The PLRA requires that a “prisoner confined in any jail, prison, or other correctional facility” exhaust “such administrative remedies as are available” before bringing an action under 42 U.S.C. § 1983. 42 U.S.C. § 1997e(a). Failure

to exhaust is an affirmative defense under the statute. Jones v. Bock, 549 US 199, 216 (2007). Defendants have the burden to plead and prove this affirmative defense by a preponderance of the evidence. Richards v. Perttu, 96 F.4th 911, 917 (6th Cir. 2024) (citing Jones, 549 U.S. at 204, 212-13).

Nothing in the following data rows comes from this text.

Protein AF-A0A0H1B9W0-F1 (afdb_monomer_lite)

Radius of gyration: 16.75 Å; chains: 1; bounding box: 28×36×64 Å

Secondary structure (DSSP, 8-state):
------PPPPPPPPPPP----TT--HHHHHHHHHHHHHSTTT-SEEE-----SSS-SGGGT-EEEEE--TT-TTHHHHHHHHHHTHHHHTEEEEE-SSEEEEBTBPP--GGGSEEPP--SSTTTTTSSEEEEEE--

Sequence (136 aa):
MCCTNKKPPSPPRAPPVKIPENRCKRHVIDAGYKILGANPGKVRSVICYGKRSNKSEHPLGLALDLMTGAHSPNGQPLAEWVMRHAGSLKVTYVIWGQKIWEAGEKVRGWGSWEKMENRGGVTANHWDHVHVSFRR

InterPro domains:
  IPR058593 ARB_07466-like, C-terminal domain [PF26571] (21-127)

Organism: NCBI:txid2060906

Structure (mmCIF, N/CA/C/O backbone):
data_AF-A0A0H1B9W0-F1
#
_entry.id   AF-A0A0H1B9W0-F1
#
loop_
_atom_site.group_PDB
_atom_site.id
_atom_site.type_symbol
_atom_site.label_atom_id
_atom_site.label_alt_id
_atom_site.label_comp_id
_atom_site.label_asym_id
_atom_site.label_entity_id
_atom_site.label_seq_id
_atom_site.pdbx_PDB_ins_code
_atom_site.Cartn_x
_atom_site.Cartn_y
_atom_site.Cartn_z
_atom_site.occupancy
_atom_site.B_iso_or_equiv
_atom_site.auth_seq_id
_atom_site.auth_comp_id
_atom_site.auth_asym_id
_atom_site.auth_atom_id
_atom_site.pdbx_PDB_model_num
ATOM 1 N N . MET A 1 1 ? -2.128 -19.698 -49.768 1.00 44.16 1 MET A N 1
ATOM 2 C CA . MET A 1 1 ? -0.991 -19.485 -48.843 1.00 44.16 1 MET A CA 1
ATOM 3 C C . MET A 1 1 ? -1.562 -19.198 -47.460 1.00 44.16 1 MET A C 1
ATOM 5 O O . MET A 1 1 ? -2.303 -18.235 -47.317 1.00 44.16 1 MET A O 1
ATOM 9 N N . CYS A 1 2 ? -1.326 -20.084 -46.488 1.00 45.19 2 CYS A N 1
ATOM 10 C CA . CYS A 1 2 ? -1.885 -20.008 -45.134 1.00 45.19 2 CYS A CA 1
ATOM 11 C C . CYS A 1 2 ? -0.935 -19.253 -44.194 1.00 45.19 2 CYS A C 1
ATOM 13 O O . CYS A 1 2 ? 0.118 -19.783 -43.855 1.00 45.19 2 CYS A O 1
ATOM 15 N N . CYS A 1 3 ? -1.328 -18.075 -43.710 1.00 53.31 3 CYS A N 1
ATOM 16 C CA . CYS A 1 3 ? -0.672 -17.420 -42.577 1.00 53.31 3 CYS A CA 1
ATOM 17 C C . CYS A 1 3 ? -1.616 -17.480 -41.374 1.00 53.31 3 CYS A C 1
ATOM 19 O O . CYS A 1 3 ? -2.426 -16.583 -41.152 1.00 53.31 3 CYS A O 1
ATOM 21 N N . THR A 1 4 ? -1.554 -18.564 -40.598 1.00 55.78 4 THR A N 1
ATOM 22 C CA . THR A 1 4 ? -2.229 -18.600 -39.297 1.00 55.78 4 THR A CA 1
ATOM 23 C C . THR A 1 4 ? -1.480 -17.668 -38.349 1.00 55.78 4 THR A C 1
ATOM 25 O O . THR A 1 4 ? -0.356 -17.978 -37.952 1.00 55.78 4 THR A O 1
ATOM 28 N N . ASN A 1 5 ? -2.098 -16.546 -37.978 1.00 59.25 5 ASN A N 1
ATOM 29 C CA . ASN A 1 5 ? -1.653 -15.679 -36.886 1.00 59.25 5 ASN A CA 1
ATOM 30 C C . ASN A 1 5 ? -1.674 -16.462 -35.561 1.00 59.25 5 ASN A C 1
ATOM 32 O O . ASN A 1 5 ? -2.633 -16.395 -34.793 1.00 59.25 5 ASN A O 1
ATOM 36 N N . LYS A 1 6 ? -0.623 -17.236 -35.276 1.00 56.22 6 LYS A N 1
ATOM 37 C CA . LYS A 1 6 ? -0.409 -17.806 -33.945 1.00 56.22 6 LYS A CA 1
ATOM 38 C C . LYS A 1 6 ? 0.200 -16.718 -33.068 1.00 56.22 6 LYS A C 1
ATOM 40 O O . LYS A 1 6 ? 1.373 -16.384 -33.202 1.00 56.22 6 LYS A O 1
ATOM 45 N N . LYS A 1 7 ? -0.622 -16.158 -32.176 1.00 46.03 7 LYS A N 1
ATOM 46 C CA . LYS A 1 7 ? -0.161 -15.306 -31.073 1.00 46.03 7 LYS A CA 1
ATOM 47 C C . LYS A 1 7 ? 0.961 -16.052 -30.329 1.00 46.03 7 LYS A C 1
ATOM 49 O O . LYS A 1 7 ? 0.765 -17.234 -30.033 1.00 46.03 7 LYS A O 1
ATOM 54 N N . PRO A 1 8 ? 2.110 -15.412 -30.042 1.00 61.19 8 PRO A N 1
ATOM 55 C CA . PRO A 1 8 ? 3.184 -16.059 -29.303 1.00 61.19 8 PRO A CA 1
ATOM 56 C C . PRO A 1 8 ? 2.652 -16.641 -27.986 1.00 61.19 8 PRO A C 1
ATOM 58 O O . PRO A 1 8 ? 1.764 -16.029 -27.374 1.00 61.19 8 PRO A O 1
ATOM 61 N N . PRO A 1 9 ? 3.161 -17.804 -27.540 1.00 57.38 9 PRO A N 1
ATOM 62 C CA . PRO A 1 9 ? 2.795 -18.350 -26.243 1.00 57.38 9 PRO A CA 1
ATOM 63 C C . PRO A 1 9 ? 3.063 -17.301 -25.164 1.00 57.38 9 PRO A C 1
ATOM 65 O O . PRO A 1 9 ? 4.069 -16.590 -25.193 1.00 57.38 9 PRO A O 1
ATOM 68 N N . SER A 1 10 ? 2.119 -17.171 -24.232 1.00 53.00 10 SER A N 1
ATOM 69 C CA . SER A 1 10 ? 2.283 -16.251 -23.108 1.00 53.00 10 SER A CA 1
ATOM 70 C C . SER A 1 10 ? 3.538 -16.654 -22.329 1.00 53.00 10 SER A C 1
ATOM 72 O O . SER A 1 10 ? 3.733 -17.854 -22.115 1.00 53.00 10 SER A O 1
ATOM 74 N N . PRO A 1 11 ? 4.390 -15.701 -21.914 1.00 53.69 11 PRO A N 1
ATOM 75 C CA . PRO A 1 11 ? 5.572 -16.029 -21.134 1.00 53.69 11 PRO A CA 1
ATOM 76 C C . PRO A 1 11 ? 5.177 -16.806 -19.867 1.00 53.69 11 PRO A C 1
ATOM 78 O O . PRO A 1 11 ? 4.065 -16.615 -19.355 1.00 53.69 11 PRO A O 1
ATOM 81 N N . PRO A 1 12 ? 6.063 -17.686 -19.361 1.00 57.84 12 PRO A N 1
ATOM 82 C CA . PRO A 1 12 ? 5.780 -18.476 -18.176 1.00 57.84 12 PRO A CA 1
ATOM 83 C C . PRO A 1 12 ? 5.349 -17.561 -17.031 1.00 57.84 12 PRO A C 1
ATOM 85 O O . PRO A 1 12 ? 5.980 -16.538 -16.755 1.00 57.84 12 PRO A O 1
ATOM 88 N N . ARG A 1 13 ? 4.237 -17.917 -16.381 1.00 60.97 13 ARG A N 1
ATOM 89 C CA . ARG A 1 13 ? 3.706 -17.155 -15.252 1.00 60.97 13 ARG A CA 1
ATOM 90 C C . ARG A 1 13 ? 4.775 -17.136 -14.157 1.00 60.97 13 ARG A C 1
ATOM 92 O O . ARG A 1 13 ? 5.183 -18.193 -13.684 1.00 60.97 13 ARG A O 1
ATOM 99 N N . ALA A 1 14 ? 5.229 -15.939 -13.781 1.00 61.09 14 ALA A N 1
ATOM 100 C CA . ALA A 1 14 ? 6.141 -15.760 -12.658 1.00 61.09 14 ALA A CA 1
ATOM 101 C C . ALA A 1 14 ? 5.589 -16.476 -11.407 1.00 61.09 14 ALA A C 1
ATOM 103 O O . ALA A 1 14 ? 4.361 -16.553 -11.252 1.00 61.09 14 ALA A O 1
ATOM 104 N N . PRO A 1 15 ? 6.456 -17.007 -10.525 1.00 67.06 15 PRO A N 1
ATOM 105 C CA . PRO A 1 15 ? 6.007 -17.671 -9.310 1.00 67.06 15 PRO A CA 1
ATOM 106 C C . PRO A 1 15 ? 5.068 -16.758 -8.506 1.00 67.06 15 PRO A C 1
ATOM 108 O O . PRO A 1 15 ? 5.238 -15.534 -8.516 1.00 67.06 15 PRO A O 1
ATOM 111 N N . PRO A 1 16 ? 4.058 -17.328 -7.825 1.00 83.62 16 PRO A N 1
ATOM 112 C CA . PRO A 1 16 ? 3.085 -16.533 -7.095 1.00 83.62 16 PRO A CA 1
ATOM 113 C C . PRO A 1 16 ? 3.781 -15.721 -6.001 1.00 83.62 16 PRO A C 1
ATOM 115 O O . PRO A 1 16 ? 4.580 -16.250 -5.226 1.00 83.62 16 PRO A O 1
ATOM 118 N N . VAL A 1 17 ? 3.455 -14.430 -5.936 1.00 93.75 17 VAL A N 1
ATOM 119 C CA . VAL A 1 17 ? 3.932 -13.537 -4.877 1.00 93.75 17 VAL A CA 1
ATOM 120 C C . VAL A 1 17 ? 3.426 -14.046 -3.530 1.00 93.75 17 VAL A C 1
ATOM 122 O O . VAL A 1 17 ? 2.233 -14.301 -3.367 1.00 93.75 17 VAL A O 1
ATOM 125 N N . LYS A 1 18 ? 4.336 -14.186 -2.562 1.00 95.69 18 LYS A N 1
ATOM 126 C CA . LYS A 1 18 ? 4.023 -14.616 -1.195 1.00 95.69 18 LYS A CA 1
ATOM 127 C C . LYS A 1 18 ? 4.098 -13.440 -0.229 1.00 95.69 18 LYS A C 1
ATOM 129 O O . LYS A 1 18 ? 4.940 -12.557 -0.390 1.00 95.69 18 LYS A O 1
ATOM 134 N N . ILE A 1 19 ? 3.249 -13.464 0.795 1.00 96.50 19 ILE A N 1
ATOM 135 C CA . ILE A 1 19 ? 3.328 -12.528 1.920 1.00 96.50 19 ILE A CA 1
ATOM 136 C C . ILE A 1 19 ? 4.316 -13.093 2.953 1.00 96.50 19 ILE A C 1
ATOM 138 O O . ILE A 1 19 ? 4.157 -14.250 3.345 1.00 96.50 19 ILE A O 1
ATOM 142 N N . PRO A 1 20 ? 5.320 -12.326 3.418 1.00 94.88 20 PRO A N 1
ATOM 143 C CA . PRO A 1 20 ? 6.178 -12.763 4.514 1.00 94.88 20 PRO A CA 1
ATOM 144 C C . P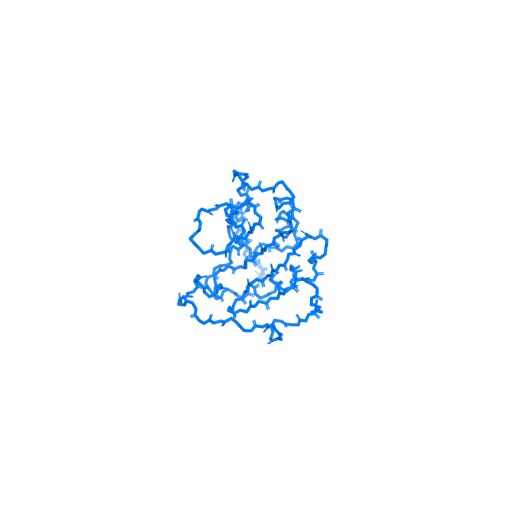RO A 1 20 ? 5.361 -12.980 5.792 1.00 94.88 20 PRO A C 1
ATOM 146 O O . PRO A 1 20 ? 4.691 -12.064 6.259 1.00 94.88 20 PRO A O 1
ATOM 149 N N . GLU A 1 21 ? 5.436 -14.175 6.375 1.00 94.75 21 GLU A N 1
ATOM 150 C CA . GLU A 1 21 ? 4.644 -14.517 7.566 1.00 94.75 21 GLU A CA 1
ATOM 151 C C . GLU A 1 21 ? 5.345 -14.134 8.875 1.00 94.75 21 GLU A C 1
ATOM 153 O O . GLU A 1 21 ? 4.695 -13.852 9.882 1.00 94.75 21 GLU A O 1
ATOM 158 N N . ASN A 1 22 ? 6.681 -14.069 8.865 1.00 94.62 22 ASN A N 1
ATOM 159 C CA . ASN A 1 22 ? 7.467 -13.757 10.052 1.00 94.62 22 ASN A CA 1
ATOM 160 C C . ASN A 1 22 ? 7.082 -12.383 10.622 1.00 94.62 22 ASN A C 1
ATOM 162 O O . ASN A 1 22 ? 7.299 -11.352 9.983 1.00 94.62 22 ASN A O 1
ATOM 166 N N . ARG A 1 23 ? 6.529 -12.386 11.841 1.00 96.12 23 ARG A N 1
ATOM 167 C CA . ARG A 1 23 ? 6.044 -11.200 12.573 1.00 96.12 23 ARG A CA 1
ATOM 168 C C . ARG A 1 23 ? 4.960 -10.390 11.854 1.00 96.12 23 ARG A C 1
ATOM 170 O O . ARG A 1 23 ? 4.613 -9.312 12.332 1.00 96.12 23 ARG A O 1
ATOM 177 N N . CYS A 1 24 ? 4.395 -10.904 10.768 1.00 97.50 24 CYS A N 1
ATOM 178 C CA . CYS A 1 24 ? 3.238 -10.317 10.113 1.00 97.50 24 CYS A CA 1
ATOM 179 C C . CYS A 1 24 ? 1.965 -10.801 10.812 1.00 97.50 24 CYS A C 1
ATOM 181 O O . CYS A 1 24 ? 1.838 -11.985 11.133 1.00 97.50 24 CYS A O 1
ATOM 183 N N . LYS A 1 25 ? 1.013 -9.910 11.103 1.00 97.88 25 LYS A N 1
ATOM 184 C CA . LYS A 1 25 ? -0.220 -10.324 11.786 1.00 97.88 25 LYS A CA 1
ATOM 185 C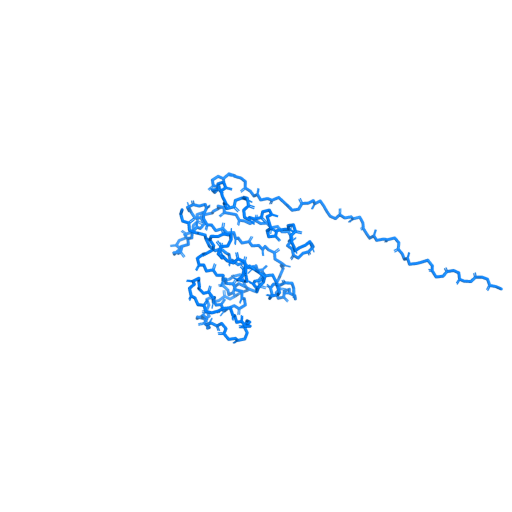 C . LYS A 1 25 ? -1.072 -11.180 10.855 1.00 97.88 25 LYS A C 1
ATOM 187 O O . LYS A 1 25 ? -1.201 -10.884 9.672 1.00 97.88 25 LYS A O 1
ATOM 192 N N . ARG A 1 26 ? -1.713 -12.220 11.401 1.00 97.69 26 ARG A N 1
ATOM 193 C CA . ARG A 1 26 ? -2.471 -13.182 10.588 1.00 97.69 26 ARG A CA 1
ATOM 194 C C . ARG A 1 26 ? -3.541 -12.517 9.719 1.00 97.69 26 ARG A C 1
ATOM 196 O O . ARG A 1 26 ? -3.598 -12.784 8.527 1.00 97.69 26 ARG A O 1
ATOM 203 N N . HIS A 1 27 ? -4.306 -11.583 10.282 1.00 97.88 27 HIS A N 1
ATOM 204 C CA . HIS A 1 27 ? -5.333 -10.867 9.524 1.00 97.88 27 HIS A CA 1
ATOM 205 C C . HIS A 1 27 ? -4.750 -9.980 8.404 1.00 97.88 27 HIS A C 1
ATOM 207 O O . HIS A 1 27 ? -5.420 -9.763 7.399 1.00 97.88 27 HIS A O 1
ATOM 213 N N . VAL A 1 28 ? -3.512 -9.493 8.554 1.00 98.50 28 VAL A N 1
ATOM 214 C CA . VAL A 1 28 ? -2.791 -8.723 7.526 1.00 98.50 28 VAL A CA 1
ATOM 215 C C . VAL A 1 28 ? -2.334 -9.641 6.403 1.00 98.50 28 VAL A C 1
ATOM 217 O O . VAL A 1 28 ? -2.479 -9.289 5.237 1.00 98.50 28 VAL A O 1
ATOM 220 N N . ILE A 1 29 ? -1.855 -10.844 6.733 1.00 98.38 29 ILE A N 1
ATOM 221 C CA . ILE A 1 29 ? -1.535 -11.883 5.745 1.00 98.38 29 ILE A CA 1
ATOM 222 C C . ILE A 1 29 ? -2.790 -12.243 4.938 1.00 98.38 29 ILE A C 1
ATOM 224 O O . ILE A 1 29 ? -2.759 -12.228 3.707 1.00 98.38 29 ILE A O 1
ATOM 228 N N . ASP A 1 30 ? -3.909 -12.503 5.619 1.00 98.12 30 ASP A N 1
ATOM 229 C CA . ASP A 1 30 ? -5.177 -12.855 4.972 1.00 98.12 30 ASP A CA 1
ATOM 230 C C . ASP A 1 30 ? -5.699 -11.704 4.083 1.00 98.12 30 ASP A C 1
ATOM 232 O O . ASP A 1 30 ? -6.162 -11.937 2.963 1.00 98.12 30 ASP A O 1
ATOM 236 N N . ALA A 1 31 ? -5.588 -10.448 4.535 1.00 98.38 31 ALA A N 1
ATOM 237 C CA . ALA A 1 31 ? -5.912 -9.269 3.728 1.00 98.38 31 ALA A CA 1
ATOM 238 C C . ALA A 1 31 ? -4.976 -9.124 2.516 1.00 98.38 31 ALA A C 1
ATOM 240 O O . ALA A 1 31 ? -5.444 -8.867 1.406 1.00 98.38 31 ALA A O 1
ATOM 241 N N . GLY A 1 32 ? -3.675 -9.357 2.702 1.00 98.19 32 GLY A N 1
ATOM 242 C CA . GLY A 1 32 ? -2.674 -9.359 1.639 1.00 98.19 32 GLY A CA 1
ATOM 243 C C . GLY A 1 32 ? -3.021 -10.341 0.524 1.00 98.19 32 GLY A C 1
ATOM 244 O O . GLY A 1 32 ? -3.037 -9.959 -0.645 1.00 98.19 32 GLY A O 1
ATOM 245 N N . TYR A 1 33 ? -3.397 -11.576 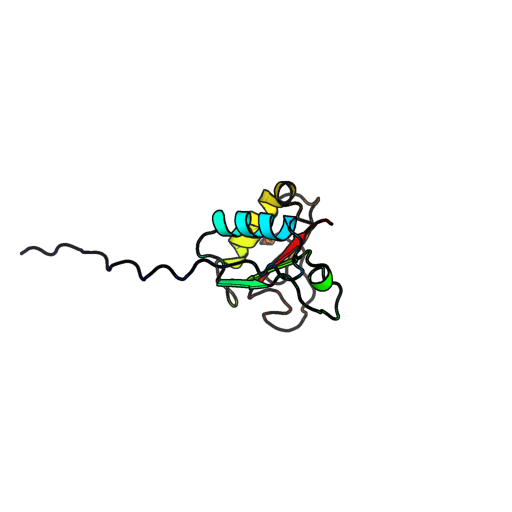0.862 1.00 98.25 33 TYR A N 1
ATOM 246 C CA . TYR A 1 33 ? -3.808 -12.558 -0.145 1.00 98.25 33 TYR A CA 1
ATOM 247 C C . TYR A 1 33 ? -5.108 -12.184 -0.870 1.00 98.25 33 TYR A C 1
ATOM 249 O O . TYR A 1 33 ? -5.205 -12.419 -2.075 1.00 98.25 33 TYR A O 1
ATOM 257 N N . LYS A 1 34 ? -6.071 -11.531 -0.203 1.00 98.44 34 LYS A N 1
ATOM 258 C CA . LYS A 1 34 ? -7.258 -10.971 -0.882 1.00 98.44 34 LYS A CA 1
ATOM 259 C C . LYS A 1 34 ? -6.871 -9.890 -1.895 1.00 98.44 34 LYS A C 1
ATOM 261 O O . LYS A 1 34 ? -7.373 -9.902 -3.017 1.00 98.44 34 LYS A O 1
ATOM 266 N N . ILE A 1 35 ? -5.951 -8.994 -1.524 1.00 98.44 35 ILE A N 1
ATOM 267 C CA . ILE A 1 35 ? -5.447 -7.940 -2.417 1.00 98.44 35 ILE A CA 1
ATOM 268 C C . ILE A 1 35 ? -4.742 -8.557 -3.631 1.00 98.44 35 ILE A C 1
ATOM 270 O O . ILE A 1 35 ? -5.062 -8.191 -4.764 1.00 98.44 35 ILE A O 1
ATOM 274 N N . LEU A 1 36 ? -3.824 -9.506 -3.408 1.00 97.75 36 LEU A N 1
ATOM 275 C CA . LEU A 1 36 ? -3.082 -10.192 -4.472 1.00 97.75 36 LEU A CA 1
ATOM 276 C C . LEU A 1 36 ? -4.014 -10.966 -5.415 1.00 97.75 36 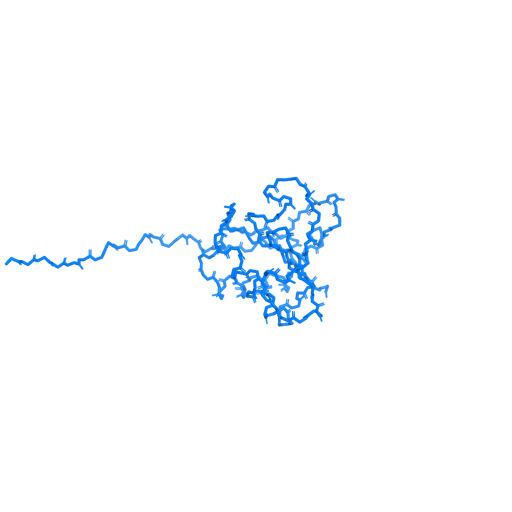LEU A C 1
ATOM 278 O O . LEU A 1 36 ? -3.855 -10.881 -6.633 1.00 97.75 36 LEU A O 1
ATOM 282 N N . GLY A 1 37 ? -5.001 -11.682 -4.869 1.00 96.94 37 GLY A N 1
ATOM 283 C CA . GLY A 1 37 ? -5.968 -12.457 -5.649 1.00 96.94 37 GLY A CA 1
ATOM 284 C C . GLY A 1 37 ? -6.855 -11.590 -6.545 1.00 96.94 37 GLY A C 1
ATOM 285 O O . GLY A 1 37 ? -7.093 -11.943 -7.697 1.00 96.94 37 GLY A O 1
ATOM 286 N N . ALA A 1 38 ? -7.288 -10.425 -6.055 1.00 97.56 38 ALA A N 1
ATOM 287 C CA . ALA A 1 38 ? -8.103 -9.488 -6.829 1.00 97.56 38 ALA A CA 1
ATOM 288 C C . ALA A 1 38 ? -7.297 -8.631 -7.824 1.00 97.56 38 ALA A C 1
ATOM 290 O O . ALA A 1 38 ? -7.875 -7.991 -8.703 1.00 97.56 38 ALA A O 1
ATOM 291 N N . ASN A 1 39 ? -5.967 -8.596 -7.695 1.00 96.81 39 ASN A N 1
ATOM 292 C CA . ASN A 1 39 ? -5.078 -7.765 -8.509 1.00 96.81 39 ASN A CA 1
ATOM 293 C C . ASN A 1 39 ? -3.924 -8.581 -9.124 1.00 96.81 39 ASN A C 1
ATOM 295 O O . ASN A 1 39 ? -2.749 -8.248 -8.914 1.00 96.81 39 ASN A O 1
ATOM 299 N N . PRO A 1 40 ? -4.225 -9.640 -9.900 1.00 95.62 40 PRO A N 1
ATOM 300 C CA . PRO A 1 40 ? -3.201 -10.521 -10.445 1.00 95.62 40 PRO A CA 1
ATOM 301 C C . PRO A 1 40 ? -2.215 -9.746 -11.331 1.00 95.62 40 PRO A C 1
ATOM 303 O O . PRO A 1 40 ? -2.610 -8.970 -12.197 1.00 95.62 40 PRO A O 1
ATOM 306 N N . GLY A 1 41 ? -0.916 -9.960 -11.106 1.00 93.44 41 GLY A N 1
ATOM 307 C CA . GLY A 1 41 ? 0.165 -9.366 -11.904 1.00 93.44 41 GLY A CA 1
ATOM 308 C C . GLY A 1 41 ? 0.519 -7.909 -11.576 1.00 93.44 41 GLY A C 1
ATOM 309 O O . GLY A 1 41 ? 1.466 -7.384 -12.159 1.00 93.44 41 GLY A O 1
ATOM 310 N N . LYS A 1 42 ? -0.184 -7.248 -10.643 1.00 96.00 42 LYS A N 1
ATOM 311 C CA . LYS A 1 42 ? 0.120 -5.852 -10.270 1.00 96.00 42 LYS A CA 1
ATOM 312 C C . LYS A 1 42 ? 1.264 -5.712 -9.264 1.00 96.00 42 LYS A C 1
ATOM 314 O O . LYS A 1 42 ? 1.945 -4.689 -9.265 1.00 96.00 42 LYS A O 1
ATOM 319 N N . VAL A 1 43 ? 1.466 -6.724 -8.422 1.00 97.81 43 VAL A N 1
ATOM 320 C CA . VAL A 1 43 ? 2.457 -6.742 -7.336 1.00 97.81 43 VAL A CA 1
ATOM 321 C C . VAL A 1 43 ? 3.584 -7.711 -7.691 1.00 97.81 43 VAL A C 1
ATOM 323 O O . VAL A 1 43 ? 3.321 -8.799 -8.197 1.00 97.81 43 VAL A O 1
ATOM 326 N N . ARG A 1 44 ? 4.831 -7.308 -7.437 1.00 97.12 44 ARG A N 1
ATOM 327 C CA . ARG A 1 44 ? 6.061 -8.071 -7.715 1.00 97.12 44 ARG A CA 1
ATOM 328 C C . ARG A 1 44 ? 6.607 -8.771 -6.473 1.00 97.12 44 ARG A C 1
ATOM 330 O O . ARG A 1 44 ? 7.136 -9.872 -6.566 1.00 97.12 44 ARG A O 1
ATOM 337 N N . SER A 1 45 ? 6.484 -8.129 -5.318 1.00 97.88 45 SER A N 1
ATOM 338 C CA . SER A 1 45 ? 6.898 -8.645 -4.012 1.00 97.88 45 SER A CA 1
ATOM 339 C C . SER A 1 45 ? 6.169 -7.887 -2.903 1.00 97.88 45 SER A C 1
ATOM 341 O O . SER A 1 45 ? 5.525 -6.868 -3.165 1.00 97.88 45 SER A O 1
ATOM 343 N N . VAL A 1 46 ? 6.234 -8.395 -1.671 1.00 98.19 46 VAL A N 1
ATOM 344 C CA . VAL A 1 46 ? 5.579 -7.774 -0.515 1.00 98.19 46 VAL A CA 1
ATOM 345 C C . VAL A 1 46 ? 6.527 -7.717 0.674 1.00 98.19 46 VAL A C 1
ATOM 347 O O . VAL A 1 46 ? 7.224 -8.690 0.962 1.00 98.19 46 VAL A O 1
ATOM 350 N N . ILE A 1 47 ? 6.512 -6.595 1.389 1.00 96.94 47 ILE A N 1
ATOM 351 C CA . ILE A 1 47 ? 7.160 -6.435 2.695 1.00 96.94 47 ILE A CA 1
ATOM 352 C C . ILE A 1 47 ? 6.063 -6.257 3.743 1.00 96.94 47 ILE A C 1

Importantly, “a prisoner need not exhaust remedies if they are not ‘available.’” Ross v. Blake, 578 U.S. 632, 636 (2016). An “inmate is required to exhaust those, but only those, grievance procedures that are ‘capable of use’ to

obtain ‘some relief for the action complained of.’” Coopwood, 74 F.4th at 422 (quoting Ross, 578 U.S. at 642) (quoting Booth v. Churner, 532 U.S. 731, 738 (2001)). The Supreme Court and Sixth Circuit have set forth several examples of

ways that a grievance system can be unavailable including “where prison officials are unable or are consistently unwilling to provide relief, administrative schemes are ‘so opaque that they become, practically speaking, incapable of use,’ or ‘when

prison administrators thwart inmates from taking advantage of a grievance process through machination, misrepresentation, or intimidation[.]’” Richards, 96 F.4th at 916- 917 (quoting Ross, 578 U.S. at 643-44) (cleaned up). While the Seventh Amendment to the U.S. Constitution guarantees a right to

a jury on the merits of a plaintiff’s § 1983 claim, not all factual issues are triable to a jury as a matter of right. Lee v. Willey, 789 F.3d 673, 678 (6th Cir. 2015) (citing City of Monterey v. Del Monte Dunes at Monterey, Ltd., 526 U.S. 687 (1999);

Pavey v. Conley, 544 F.3d 739 (7th Cir. 2008)).